That looks like an integral shank chuck to me; they do not have a removable collar. If you push the arbor in and it seats, then the issue is that the drawbar is too long. You can cut the end of the arbor and the bar will still be too long and there will still be slack. Most drawbars thread into the R8 collet way more than is needed for maximum strength anyway so cutting of 1/4" off the end of the drawbar should not be a big thing.

Well, that's what I think, anyway!  

Edit:  Ah, Tony, great minds think alike!


----------



## tq60 (Aug 17, 2017)

Place hands in pocket...

Consider placing a large bolt or 1/2 round stock in a lathe.

Next place chuck on stock as if loading it into the chuck.

Use tail stock to support end of arbor.

Now use lathe to cut off end of arbor.

Remove hands from pocket as you should be past the duh moment where you slap your forehead.

Sent from my SAMSUNG-SGH-I337Z using Tapatalk


----------



## Flyrod (Aug 17, 2017)

thanks guys

I will:

1. push the shank in without the drawbar in to see if it fits
2. assuming it does, i will start measuring and photographing the drawbar and circle back

the set up currently includes a spacer ... so maybe the answer is another ... or shortening the drawbar

with your assistance we'll figure it out

thanks!

PS: Will, that albrecht with the integrated r8 is a thing of beauty - to me, it seems like the guy never used it...like new condition - i agree that it will be a shame to hack it up...i am hopeful we can avoid this


----------



## Flyrod (Aug 17, 2017)

tq60 said:


> Place hands in pocket...
> 
> Consider placing a large bolt or 1/2 round stock in a lathe.
> 
> ...



TQ: from what others are saying, shortening the arbor will not fix the problem?? this actually confuses me because the r8 collets that fit are shorter...so to me, you get to the bottom (top?) of the collet quicker and it is therefore tight by virtue of being shorter...but i am a newbie and greater minds disagree...


----------



## darkzero (Aug 17, 2017)

Since you say your other R8 tooling is shorter compared to the Albrecht & that your mill spindle was reground to convert it to R8, I think the very first thing to check is #1 in your post above, check if the Albrecht will actually fully seat in the spindle.

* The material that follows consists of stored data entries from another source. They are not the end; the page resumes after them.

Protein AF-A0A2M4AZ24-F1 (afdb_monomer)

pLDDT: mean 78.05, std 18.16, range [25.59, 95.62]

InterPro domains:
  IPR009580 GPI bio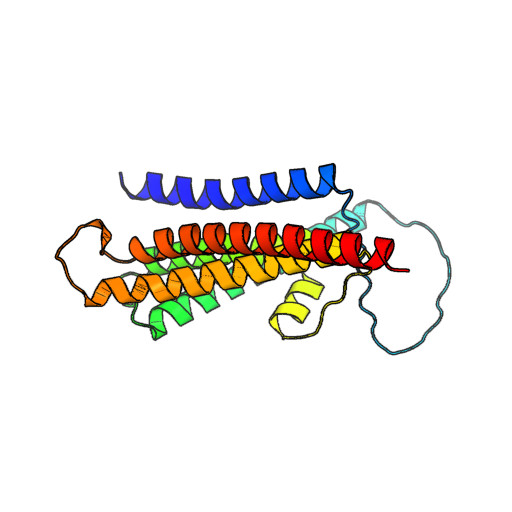synthesis protein Pig-F [PF06699] (11-184)

Organism: NCBI:txid58253

Secondary structure (DSSP, 8-state):
-HHHHHHHHHHHHHHHHHHHHHHHHHHHT----PPP--S------------HHHHHHHHHHHHHHHHHHHHHHHHHHHHHHHHTT--TT-HHHHHHHHHHHHHHHHHHHHHHH-HHHHHHHHTT-----SSHHHHHHHHHHHHHHHHHHHHHHHHHTTGGG----TTSSTTHHHHHHHHHHHHHHHHHHHHHHHHHHHHHHHHHTT-

Foldseek 3Di:
DVVVVLVCVLVVLLVVLVVVLVCCCVVVVQDLPFDDPPPDDDDDDDDDDDDPVVVVVVVVVQVVLVVVVLVVQLVVQLVVVVVVPDDPVPSVLSSSLSSNLSSLQLSSLCSRHNRPVSVCVVVVHDRDGPDPSSNLVNVLSNQLSVLLVVLLVVLLVLLVVPPVDPCSPPPNSSVVRNVVSSVVSNVVSVVVVVVVVVVVVVVVVVD

Solvent-accessible surface area (backbone atoms only — not comparable to full-atom values): 11591 Å² total; per-residue (Å²): 116,70,66,62,57,54,52,49,51,66,54,46,53,51,52,50,48,51,48,51,50,51,50,50,40,68,74,65,64,53,74,61,77,56,65,79,84,67,93,70,93,80,92,82,82,93,80,83,93,83,64,79,75,57,53,56,59,50,49,52,50,53,50,49,55,41,52,50,51,52,52,52,47,23,54,51,42,29,51,50,44,41,75,74,66,47,56,83,88,50,48,69,52,39,47,54,50,16,45,50,52,35,47,66,36,51,45,59,51,35,74,58,64,32,55,75,56,43,53,40,44,75,71,69,44,88,82,66,48,79,48,69,67,50,36,53,52,49,51,52,49,53,47,27,27,52,21,22,53,52,20,24,54,60,27,53,63,52,51,84,64,66,80,88,48,85,64,48,44,87,52,48,31,32,54,52,16,27,54,51,18,30,50,54,31,51,52,50,51,52,52,52,50,53,50,51,53,55,51,52,58,53,54,66,74,75,108

Radius of gyration: 20.51 Å; Cα contacts (8 Å, |Δi|>4): 173; chains: 1; bounding box: 58×39×65 Å

Sequence (207 aa):
GKLNSSILLLLLLPAVELLKHFYATRAFQLDSTARMELSGSVNAPTGRMHTSKTAGRFQLKELFHSIVLLATTVLFYAFICTVLGATVQEYEETISLALTMTTLTIFPILLLIGQAKTYSFLLSESVVLLSPCTNSYFNYLKNNSIGVLLGAWAASVVAPLDWDRPWQIYPIPNYVGCIVGQFGMSVYNLLSMIYSRFYDDRHTKIV

Structure (mmCIF, N/CA/C/O backbone):
data_AF-A0A2M4AZ24-F1
#
_entry.id   AF-A0A2M4AZ24-F1
#
loop_
_atom_site.group_PDB
_atom_site.id
_atom_site.type_symbol
_atom_site.label_atom_id
_atom_site.label_alt_id
_atom_site.label_comp_id
_atom_site.label_asym_id
_atom_site.label_entity_id
_atom_site.label_seq_id
_atom_site.pdbx_PDB_ins_code
_atom_site.Cartn_x
_atom_site.Cartn_y
_atom_site.Cartn_z
_atom_site.occupancy
_atom_site.B_iso_or_equiv
_atom_site.auth_seq_id
_atom_site.auth_comp_id
_atom_site.auth_asym_id
_atom_site.auth_atom_id
_atom_site.pdbx_PDB_model_num
ATOM 1 N N . GLY A 1 1 ? -0.774 -8.345 25.823 1.00 45.44 1 GLY A N 1
ATOM 2 C CA . GLY A 1 1 ? -1.185 -9.430 24.910 1.00 45.44 1 GLY A CA 1
ATOM 3 C C . GLY A 1 1 ? -1.397 -8.914 23.501 1.00 45.44 1 GLY A C 1
ATOM 4 O O . GLY A 1 1 ? -0.512 -9.088 22.682 1.00 45.44 1 GLY A O 1
ATOM 5 N N . LYS A 1 2 ? -2.522 -8.231 23.242 1.00 50.94 2 LYS A N 1
ATOM 6 C CA . LYS A 1 2 ? -2.909 -7.727 21.908 1.00 50.94 2 LYS A CA 1
ATOM 7 C C . LYS A 1 2 ? -1.962 -6.661 21.323 1.00 50.94 2 LYS A C 1
ATOM 9 O O . LYS A 1 2 ? -1.644 -6.727 20.145 1.00 50.94 2 LYS A O 1
ATOM 14 N N . LEU A 1 3 ? -1.435 -5.759 22.158 1.00 47.91 3 LEU A N 1
ATOM 15 C CA . LEU A 1 3 ? -0.561 -4.659 21.720 1.00 47.91 3 LEU A CA 1
ATOM 16 C C . LEU A 1 3 ? 0.745 -5.145 21.056 1.00 47.91 3 LEU A C 1
ATOM 18 O O . LEU A 1 3 ? 1.138 -4.641 20.011 1.00 47.91 3 LEU A O 1
ATOM 22 N N . ASN A 1 4 ? 1.383 -6.180 21.613 1.00 55.66 4 ASN A N 1
ATOM 23 C CA . ASN A 1 4 ? 2.648 -6.703 21.083 1.00 55.66 4 ASN A CA 1
ATOM 24 C C . ASN A 1 4 ? 2.467 -7.369 19.712 1.00 55.66 4 ASN A C 1
ATOM 26 O O . ASN A 1 4 ? 3.343 -7.248 18.863 1.00 55.66 4 ASN A O 1
ATOM 30 N N . SER A 1 5 ? 1.335 -8.041 19.480 1.00 59.56 5 SER A N 1
ATOM 31 C CA . SER A 1 5 ? 1.031 -8.672 18.190 1.00 59.56 5 SER A CA 1
ATOM 32 C C . SER A 1 5 ? 0.789 -7.636 17.091 1.00 59.56 5 SER A C 1
ATOM 34 O O . SER A 1 5 ? 1.305 -7.799 15.987 1.00 59.56 5 SER A O 1
ATOM 36 N N . SER A 1 6 ? 0.083 -6.544 17.399 1.00 62.22 6 SER A N 1
ATOM 37 C CA . SER A 1 6 ? -0.156 -5.450 16.449 1.00 62.22 6 SER A CA 1
ATOM 38 C C . SER A 1 6 ? 1.125 -4.677 16.118 1.00 62.22 6 SER A C 1
ATOM 40 O O . SER A 1 6 ? 1.367 -4.365 14.954 1.00 62.22 6 SER A O 1
ATOM 42 N N . ILE A 1 7 ? 1.992 -4.433 17.110 1.00 64.44 7 ILE A N 1
ATOM 43 C CA . ILE A 1 7 ? 3.302 -3.785 16.907 1.00 64.44 7 ILE A CA 1
ATOM 44 C C . ILE A 1 7 ? 4.205 -4.638 16.008 1.00 64.44 7 ILE A C 1
ATOM 46 O O . ILE A 1 7 ? 4.878 -4.113 15.122 1.00 64.44 7 ILE A O 1
ATOM 50 N N . LEU A 1 8 ? 4.209 -5.958 16.204 1.00 62.41 8 LEU A N 1
ATOM 51 C CA . LEU A 1 8 ? 5.019 -6.870 15.399 1.00 62.41 8 LEU A CA 1
ATOM 52 C C . LEU A 1 8 ? 4.548 -6.878 13.938 1.00 62.41 8 LEU A C 1
ATOM 54 O O . LEU A 1 8 ? 5.378 -6.847 13.034 1.00 62.41 8 LEU A O 1
ATOM 58 N N . LEU A 1 9 ? 3.233 -6.821 13.702 1.00 65.69 9 LEU A N 1
ATOM 59 C CA . LEU A 1 9 ? 2.658 -6.701 12.359 1.00 65.69 9 LEU A CA 1
ATOM 60 C C . LEU A 1 9 ? 3.030 -5.362 11.695 1.00 65.69 9 LEU A C 1
ATOM 62 O O . LEU A 1 9 ? 3.479 -5.348 10.549 1.00 65.69 9 LEU A O 1
ATOM 66 N N . LEU A 1 10 ? 2.926 -4.257 12.442 1.00 69.94 10 LEU A N 1
ATOM 67 C CA . LEU A 1 10 ? 3.283 -2.902 12.001 1.00 69.94 10 LEU A CA 1
ATOM 68 C C . LEU A 1 10 ? 4.765 -2.749 11.634 1.00 69.94 10 LEU A C 1
ATOM 70 O O . LEU A 1 10 ? 5.088 -1.943 10.768 1.00 69.94 10 LEU A O 1
ATOM 74 N N . LEU A 1 11 ? 5.664 -3.508 12.265 1.00 72.00 11 LEU A N 1
ATOM 75 C CA . LEU A 1 11 ? 7.099 -3.491 11.953 1.00 72.00 11 LEU A CA 1
ATOM 76 C C . LEU A 1 11 ? 7.479 -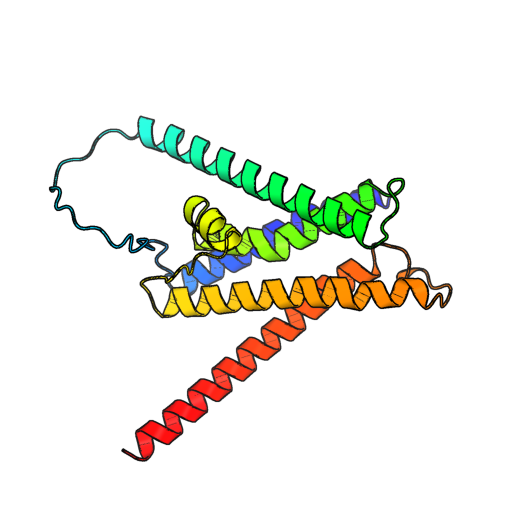4.480 10.844 1.00 72.00 11 LEU A C 1
ATOM 78 O O . LEU A 1 11 ? 8.384 -4.209 10.052 1.00 72.00 11 LEU A O 1
ATOM 82 N N . LEU A 1 12 ? 6.792 -5.620 10.767 1.00 80.12 12 LEU A N 1
ATOM 83 C CA . LEU A 1 12 ? 7.095 -6.670 9.798 1.00 80.12 12 LEU A CA 1
ATOM 84 C C . LEU A 1 12 ? 6.642 -6.292 8.382 1.00 80.12 12 LEU A C 1
ATOM 86 O O . LEU A 1 12 ? 7.353 -6.580 7.422 1.00 80.12 12 LEU A O 1
ATOM 90 N N . LEU A 1 13 ? 5.511 -5.596 8.240 1.00 80.19 13 LEU A N 1
ATOM 91 C CA . LEU A 1 13 ? 4.986 -5.137 6.947 1.00 80.19 13 LEU A CA 1
ATOM 92 C C . LEU A 1 13 ? 5.964 -4.218 6.181 1.00 80.19 13 LEU A C 1
ATOM 94 O O . LEU A 1 13 ? 6.319 -4.560 5.050 1.00 80.19 13 LEU A O 1
ATOM 98 N N . PRO A 1 14 ? 6.482 -3.118 6.768 1.00 80.81 14 PRO A N 1
ATOM 99 C CA . PRO A 1 14 ? 7.486 -2.282 6.111 1.00 80.81 14 PRO A CA 1
ATOM 100 C C . PRO A 1 14 ? 8.772 -3.047 5.791 1.00 80.81 14 PRO A C 1
ATOM 102 O O . PRO A 1 14 ? 9.369 -2.837 4.737 1.00 80.81 14 PRO A O 1
ATOM 105 N N . ALA A 1 15 ? 9.196 -3.964 6.669 1.00 79.19 15 ALA A N 1
ATOM 106 C CA . ALA A 1 15 ? 10.386 -4.783 6.446 1.00 79.19 15 ALA A CA 1
ATOM 107 C C . ALA A 1 15 ? 10.220 -5.729 5.244 1.00 79.19 15 ALA A C 1
ATOM 109 O O . ALA A 1 15 ? 11.144 -5.879 4.443 1.00 79.19 15 ALA A O 1
ATOM 110 N N . VAL A 1 16 ? 9.038 -6.328 5.078 1.00 83.62 16 VAL A N 1
ATOM 111 C CA . VAL A 1 16 ? 8.710 -7.164 3.916 1.00 83.62 16 VAL A CA 1
ATOM 112 C C . VAL A 1 16 ? 8.691 -6.338 2.630 1.00 83.62 16 VAL A C 1
ATOM 114 O O . VAL A 1 16 ? 9.233 -6.789 1.623 1.00 83.62 16 VAL A O 1
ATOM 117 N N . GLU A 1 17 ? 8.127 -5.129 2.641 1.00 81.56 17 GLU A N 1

Maybe when it was modified they didn't leave enough clearance for longer length arbors.


----------



## Flyrod (Aug 17, 2017)

bingo

suspense was killing me so i went to garage and checked...it will not seat fully into the spindle

maybe there were limitations in the original spindle - i'll call them tomorrow and find out

i guess the only way to use this would be to machine it down a bit

by the way...why aren't all r8's the same?


----------



## Bob Korves (Aug 18, 2017)

I think your issue is related to the conversion from B & S 9 to R8.  First, count the number of threads the drawbar goes into the collet.  It does not need more than about 3/4" of thread engagement to be as strong as the drawbar is, and we certainly do not tighten collets down that tight anyway.  Perhaps cutting the drawbar off will cure your issue.  A spacer would be a good test to confirm that it would fix it.


----------



## Flyrod (Aug 18, 2017)

thanks Bob

actually, i took the draw bar out and tried to hand fit the arbor, the space inside the spindle is not deep enough...the arbor bottoms out before becoming hand tight....

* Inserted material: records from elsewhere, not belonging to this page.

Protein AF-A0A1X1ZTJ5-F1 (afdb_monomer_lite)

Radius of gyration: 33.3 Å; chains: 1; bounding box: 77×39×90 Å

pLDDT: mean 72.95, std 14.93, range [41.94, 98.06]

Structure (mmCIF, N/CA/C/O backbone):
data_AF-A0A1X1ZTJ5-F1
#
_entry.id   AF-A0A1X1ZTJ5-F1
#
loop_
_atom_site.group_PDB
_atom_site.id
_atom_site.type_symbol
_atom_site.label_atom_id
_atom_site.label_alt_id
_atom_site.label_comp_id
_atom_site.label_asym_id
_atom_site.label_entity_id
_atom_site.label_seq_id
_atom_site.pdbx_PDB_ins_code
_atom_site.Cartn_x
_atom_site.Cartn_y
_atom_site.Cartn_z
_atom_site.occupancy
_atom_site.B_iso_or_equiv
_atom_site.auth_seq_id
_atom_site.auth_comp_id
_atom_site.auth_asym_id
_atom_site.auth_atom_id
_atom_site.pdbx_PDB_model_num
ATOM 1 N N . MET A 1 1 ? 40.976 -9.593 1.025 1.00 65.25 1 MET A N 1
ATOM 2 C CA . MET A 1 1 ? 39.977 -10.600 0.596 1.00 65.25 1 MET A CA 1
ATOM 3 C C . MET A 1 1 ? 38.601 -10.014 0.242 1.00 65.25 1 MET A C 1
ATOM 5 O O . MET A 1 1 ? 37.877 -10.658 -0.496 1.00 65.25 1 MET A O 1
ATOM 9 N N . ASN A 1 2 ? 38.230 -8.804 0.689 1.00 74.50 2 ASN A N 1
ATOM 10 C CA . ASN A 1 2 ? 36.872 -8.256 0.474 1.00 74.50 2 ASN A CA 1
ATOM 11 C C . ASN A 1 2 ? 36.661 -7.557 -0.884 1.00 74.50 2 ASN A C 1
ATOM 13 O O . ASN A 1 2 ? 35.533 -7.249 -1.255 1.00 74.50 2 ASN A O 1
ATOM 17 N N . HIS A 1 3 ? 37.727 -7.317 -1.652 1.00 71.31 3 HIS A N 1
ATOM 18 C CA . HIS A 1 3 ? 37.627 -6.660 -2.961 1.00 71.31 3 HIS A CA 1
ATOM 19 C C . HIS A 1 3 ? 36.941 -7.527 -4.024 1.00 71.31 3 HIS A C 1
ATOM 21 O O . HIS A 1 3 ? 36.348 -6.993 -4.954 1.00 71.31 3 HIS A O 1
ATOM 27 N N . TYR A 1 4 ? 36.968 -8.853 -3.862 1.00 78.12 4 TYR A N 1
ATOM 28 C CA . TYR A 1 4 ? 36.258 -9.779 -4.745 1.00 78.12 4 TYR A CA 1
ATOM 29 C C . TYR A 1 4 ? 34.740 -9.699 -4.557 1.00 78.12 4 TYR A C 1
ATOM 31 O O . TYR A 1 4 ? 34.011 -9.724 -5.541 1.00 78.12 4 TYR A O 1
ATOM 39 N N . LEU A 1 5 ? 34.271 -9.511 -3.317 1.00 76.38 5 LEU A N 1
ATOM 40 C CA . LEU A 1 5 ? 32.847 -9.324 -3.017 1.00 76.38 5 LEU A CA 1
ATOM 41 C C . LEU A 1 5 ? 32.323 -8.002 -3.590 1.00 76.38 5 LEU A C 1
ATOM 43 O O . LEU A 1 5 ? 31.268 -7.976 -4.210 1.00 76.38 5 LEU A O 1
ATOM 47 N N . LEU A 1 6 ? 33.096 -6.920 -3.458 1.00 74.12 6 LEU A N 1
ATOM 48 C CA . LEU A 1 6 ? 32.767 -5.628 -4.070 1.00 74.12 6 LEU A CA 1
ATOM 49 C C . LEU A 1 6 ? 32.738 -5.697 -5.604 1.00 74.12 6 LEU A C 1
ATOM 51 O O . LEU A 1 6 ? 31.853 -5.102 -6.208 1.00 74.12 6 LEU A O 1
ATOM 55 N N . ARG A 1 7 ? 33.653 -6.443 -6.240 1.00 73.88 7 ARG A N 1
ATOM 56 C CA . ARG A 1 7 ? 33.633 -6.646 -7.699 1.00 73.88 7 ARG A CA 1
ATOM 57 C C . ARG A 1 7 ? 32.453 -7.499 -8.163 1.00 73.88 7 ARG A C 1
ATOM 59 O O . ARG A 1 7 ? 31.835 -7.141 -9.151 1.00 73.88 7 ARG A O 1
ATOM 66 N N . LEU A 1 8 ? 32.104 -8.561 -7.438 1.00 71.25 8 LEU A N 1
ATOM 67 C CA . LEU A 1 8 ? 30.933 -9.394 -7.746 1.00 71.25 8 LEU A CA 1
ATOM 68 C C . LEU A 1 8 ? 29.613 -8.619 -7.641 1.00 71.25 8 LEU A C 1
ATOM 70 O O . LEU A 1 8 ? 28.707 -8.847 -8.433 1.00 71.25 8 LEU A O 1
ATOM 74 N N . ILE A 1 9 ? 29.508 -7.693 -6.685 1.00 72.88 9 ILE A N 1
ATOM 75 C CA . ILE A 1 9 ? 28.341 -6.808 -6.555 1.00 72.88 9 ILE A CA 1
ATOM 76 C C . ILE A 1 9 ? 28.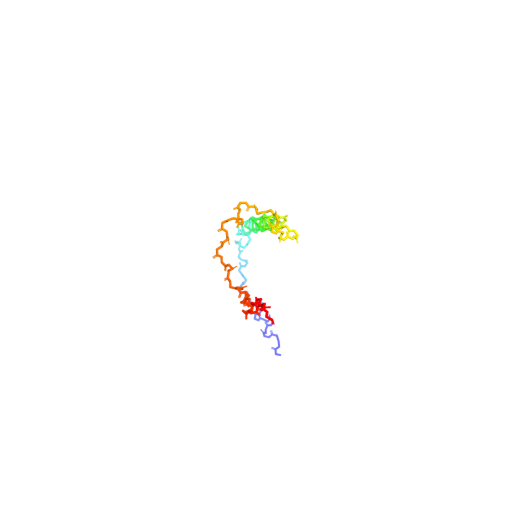346 -5.730 -7.650 1.00 72.88 9 ILE A C 1
ATOM 78 O O . ILE A 1 9 ? 27.287 -5.371 -8.161 1.00 72.88 9 ILE A O 1
ATOM 82 N N . ALA A 1 10 ? 29.522 -5.217 -8.023 1.00 69.31 10 ALA A N 1
ATOM 83 C CA . ALA A 1 10 ? 29.660 -4.185 -9.047 1.00 69.31 10 ALA A CA 1
ATOM 84 C C . ALA A 1 10 ? 29.437 -4.703 -10.478 1.00 69.31 10 ALA A C 1
ATOM 86 O O . ALA A 1 10 ? 28.975 -3.935 -11.311 1.00 69.31 10 ALA A O 1
ATOM 87 N N . ASP A 1 11 ? 29.719 -5.978 -10.758 1.00 65.94 11 ASP A N 1
ATOM 88 C CA . ASP A 1 11 ? 29.598 -6.604 -12.087 1.00 65.94 11 ASP A CA 1
ATOM 89 C C . ASP A 1 11 ? 28.243 -7.321 -12.291 1.00 65.94 11 ASP A C 1
ATOM 91 O O . ASP A 1 11 ? 28.099 -8.232 -13.106 1.00 65.94 11 ASP A O 1
ATOM 95 N N . GLY A 1 12 ? 27.223 -6.953 -11.504 1.00 67.25 12 GLY A N 1
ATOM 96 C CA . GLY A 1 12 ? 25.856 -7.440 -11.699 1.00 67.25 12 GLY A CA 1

given that, i think the only first step is to shorten the arbor .... maybe at that point the draw bar also needs to be shortened....i don't know


----------



## Bob Korves (Aug 18, 2017)

Flyrod said:


> thanks Bob
> 
> actually, i took the draw bar out and tried to hand fit the arbor, the space inside the spindle is not deep enough...the arbor bottoms out before becoming hand tight....
> 
> given that, i think the only first step is to shorten the arbor .... maybe at that point the draw bar also needs to be shortened....i don't know


Sounds like you should first measure the arbor on the Albrecht chuck to see if it conforms to the standards for R8 tooling.  If it does, then send the spindle back to Wells-Index to do it right.  If the Albrecht shank checks out too long, send the chuck back to Albrecht and have them shorten it to specs or replace it or give you your money back.  An R8 tool needs to fit in a R8 spindle without hacking on it.


----------



## Flyrod (Aug 18, 2017)

Bob - quite right

the "spec" for r8 (according to wells index) is 4.25" and that they usually grind over that - so i measured the depth of the spindle and it measured about 4.6...so the issue is not there

i measured the arbor - 4.2 inches - so no issues there

it occured that maybe there was an issue in the threads ... sure enough, the drawbar threads needed to be chased - i did the arbor as well...issue solved!!

usable r8 spindle on mill - usable albrecht integrated r8 shank drill chuck - life is good!!

thanks to all who helped


----------



## wawoodman (Aug 18, 2017)

I have a couple of R-8s that need spacers on the drawbar on the Rockwell mill. It never occured to me that it's an issue! I just went ahead and did what needed ro be done.


----------



## Silverbullet (Aug 18, 2017)

Flyrod said:


> Bob - quite right
> 
> the "spec" for r8 (according to wells index) is 4.25" and that they usually grind over that - so i measured the depth of the spindle and it measured about 4.6...so the issue is not there
> 
> ...


Your welcome


----------